The Asturias Gold Museum a museum dedicated to the mining and uses of gold, located in the town of Navelgas in the municipality ("concejo") of Tineo, Asturias, Spain.

The museum is located on La Casona Capalleja in Navelgas, a town where gold has been mined since Roman times.

== Exhibits ==
A visit to the museum begins with an explanation of the mineral itself, including its uses, physical properties, and its natural state. One then sees production methods and world zones of mineral extraction.

Visitors explore an important part of human civilization, i.e. the use by the various civilizations of gold as a valuable asset, symbol, and decoration.

Next, visitors review the importance of gold in the history of mankind. The historical chronology ranges from the Neolithic Age to the present. One exhibit showcases the various gold rushes that occurred in California.

Finally, an area is devoted to gold in Navelgas.

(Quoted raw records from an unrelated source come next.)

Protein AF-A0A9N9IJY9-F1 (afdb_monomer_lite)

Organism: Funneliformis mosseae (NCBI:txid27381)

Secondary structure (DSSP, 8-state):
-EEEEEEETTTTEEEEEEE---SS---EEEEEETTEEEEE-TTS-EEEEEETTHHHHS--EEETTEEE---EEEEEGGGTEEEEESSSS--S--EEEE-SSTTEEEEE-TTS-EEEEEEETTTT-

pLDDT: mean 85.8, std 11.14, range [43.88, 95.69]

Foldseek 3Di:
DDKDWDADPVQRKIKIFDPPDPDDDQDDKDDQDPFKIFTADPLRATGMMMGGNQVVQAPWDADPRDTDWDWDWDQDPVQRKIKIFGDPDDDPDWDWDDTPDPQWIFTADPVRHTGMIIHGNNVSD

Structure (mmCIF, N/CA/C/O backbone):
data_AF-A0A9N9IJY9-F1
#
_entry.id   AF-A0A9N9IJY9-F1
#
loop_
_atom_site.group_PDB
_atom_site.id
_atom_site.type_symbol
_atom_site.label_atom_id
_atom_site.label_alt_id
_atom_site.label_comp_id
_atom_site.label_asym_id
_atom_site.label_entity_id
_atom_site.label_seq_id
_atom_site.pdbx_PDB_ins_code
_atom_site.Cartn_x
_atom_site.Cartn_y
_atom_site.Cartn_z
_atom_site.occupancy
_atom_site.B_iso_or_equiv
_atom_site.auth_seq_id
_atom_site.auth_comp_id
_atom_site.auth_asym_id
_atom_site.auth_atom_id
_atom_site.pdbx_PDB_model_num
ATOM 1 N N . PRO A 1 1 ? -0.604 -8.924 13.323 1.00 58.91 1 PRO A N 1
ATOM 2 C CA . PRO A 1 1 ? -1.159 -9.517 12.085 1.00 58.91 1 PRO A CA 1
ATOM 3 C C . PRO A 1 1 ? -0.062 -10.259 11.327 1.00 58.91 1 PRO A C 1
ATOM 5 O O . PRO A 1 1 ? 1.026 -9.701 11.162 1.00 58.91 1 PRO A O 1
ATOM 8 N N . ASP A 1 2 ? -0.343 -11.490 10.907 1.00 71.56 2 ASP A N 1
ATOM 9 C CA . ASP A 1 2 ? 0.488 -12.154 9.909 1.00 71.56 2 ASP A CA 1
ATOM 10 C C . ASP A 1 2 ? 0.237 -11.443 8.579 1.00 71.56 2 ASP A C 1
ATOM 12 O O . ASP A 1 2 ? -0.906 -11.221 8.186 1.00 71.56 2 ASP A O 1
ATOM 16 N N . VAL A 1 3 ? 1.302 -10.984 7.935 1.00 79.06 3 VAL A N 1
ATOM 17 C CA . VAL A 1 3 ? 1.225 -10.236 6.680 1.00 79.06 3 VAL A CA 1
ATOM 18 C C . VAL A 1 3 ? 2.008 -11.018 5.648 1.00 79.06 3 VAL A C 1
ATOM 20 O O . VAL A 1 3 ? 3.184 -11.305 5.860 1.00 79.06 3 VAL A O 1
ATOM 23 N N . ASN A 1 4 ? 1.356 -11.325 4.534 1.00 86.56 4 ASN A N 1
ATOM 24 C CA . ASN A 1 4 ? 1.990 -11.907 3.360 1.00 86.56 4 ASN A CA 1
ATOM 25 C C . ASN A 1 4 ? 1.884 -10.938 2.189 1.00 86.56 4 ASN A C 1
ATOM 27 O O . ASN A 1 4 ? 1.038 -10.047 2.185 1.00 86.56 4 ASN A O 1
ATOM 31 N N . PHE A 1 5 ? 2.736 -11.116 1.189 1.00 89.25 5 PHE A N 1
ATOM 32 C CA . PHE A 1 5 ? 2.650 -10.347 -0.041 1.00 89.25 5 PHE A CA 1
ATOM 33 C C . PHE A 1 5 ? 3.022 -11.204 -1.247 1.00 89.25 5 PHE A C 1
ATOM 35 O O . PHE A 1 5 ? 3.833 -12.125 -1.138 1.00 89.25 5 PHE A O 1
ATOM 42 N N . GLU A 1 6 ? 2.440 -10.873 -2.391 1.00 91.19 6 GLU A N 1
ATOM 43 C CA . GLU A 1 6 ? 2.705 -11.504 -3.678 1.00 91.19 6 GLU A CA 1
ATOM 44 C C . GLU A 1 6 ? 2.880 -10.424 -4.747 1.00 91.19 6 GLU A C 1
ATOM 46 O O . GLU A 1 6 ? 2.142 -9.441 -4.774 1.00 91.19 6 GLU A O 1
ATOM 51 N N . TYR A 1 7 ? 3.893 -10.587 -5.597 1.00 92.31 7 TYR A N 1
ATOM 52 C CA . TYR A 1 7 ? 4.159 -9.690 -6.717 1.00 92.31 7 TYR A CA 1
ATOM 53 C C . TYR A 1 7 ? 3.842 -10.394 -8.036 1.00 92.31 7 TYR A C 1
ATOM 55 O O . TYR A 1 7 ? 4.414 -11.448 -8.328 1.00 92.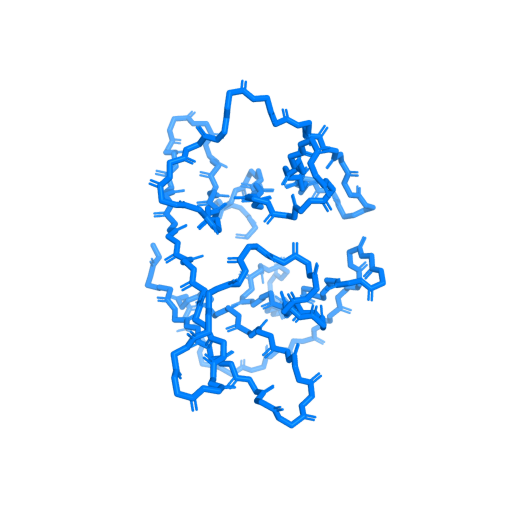31 7 TYR A O 1
ATOM 63 N N . TYR A 1 8 ? 2.976 -9.780 -8.836 1.00 92.12 8 TYR A N 1
ATOM 64 C CA . TYR A 1 8 ? 2.554 -10.256 -10.147 1.00 92.12 8 TYR A CA 1
ATOM 65 C C . TYR A 1 8 ? 3.340 -9.521 -11.235 1.00 92.12 8 TYR A C 1
ATOM 67 O O . TYR A 1 8 ? 3.095 -8.357 -11.543 1.00 92.12 8 TYR A O 1
ATOM 75 N N . ASN A 1 9 ? 4.340 -10.202 -11.799 1.00 90.12 9 ASN A N 1
ATOM 76 C CA . ASN A 1 9 ? 5.280 -9.615 -12.760 1.00 90.12 9 ASN A CA 1
ATOM 77 C C . ASN A 1 9 ? 4.656 -9.303 -14.134 1.00 90.12 9 ASN A C 1
ATOM 79 O O . ASN A 1 9 ? 5.194 -8.504 -14.890 1.00 90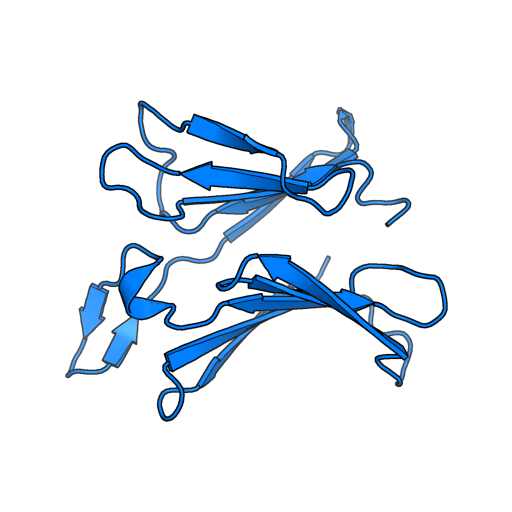.12 9 ASN A O 1
ATOM 83 N N . ASP A 1 10 ? 3.558 -9.963 -14.494 1.00 91.44 10 ASP A N 1
ATOM 84 C CA . ASP A 1 10 ? 2.841 -9.746 -15.752 1.00 91.44 10 ASP A CA 1
ATOM 85 C C . ASP A 1 10 ? 2.026 -8.446 -15.755 1.00 91.44 10 ASP A C 1
ATOM 87 O O . ASP A 1 10 ? 1.934 -7.796 -16.798 1.00 91.44 10 ASP A O 1
ATOM 91 N N . THR A 1 11 ? 1.483 -8.051 -14.600 1.00 93.12 11 THR A N 1
ATOM 92 C CA . THR A 1 11 ? 0.718 -6.805 -14.423 1.00 93.12 11 THR A CA 1
ATOM 93 C C . THR A 1 11 ? 1.499 -5.689 -13.729 1.00 93.12 11 THR A C 1
ATOM 95 O O . THR A 1 11 ? 1.077 -4.540 -13.784 1.00 93.12 11 THR A O 1
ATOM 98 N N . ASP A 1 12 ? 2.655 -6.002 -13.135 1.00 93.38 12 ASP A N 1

In this area, visitors can see the importance of gold, the importance the industry has had for the local community, and the various methods of gold extraction that have been used in the area since Roman times.

Gold panning deserves special attention, because even today it is practiced as a sport with several different championships.
A section of the museum is devoted to the Roman system of mineral extraction. Following a multimedia presentation, visitors leave the field and head toward the central hall of the museum, where the explanation of Roman mining systems is amplified through replicas of their tools used for the extraction of gold. This portion of the museum shows the process of separating gold, accessories, and trophies.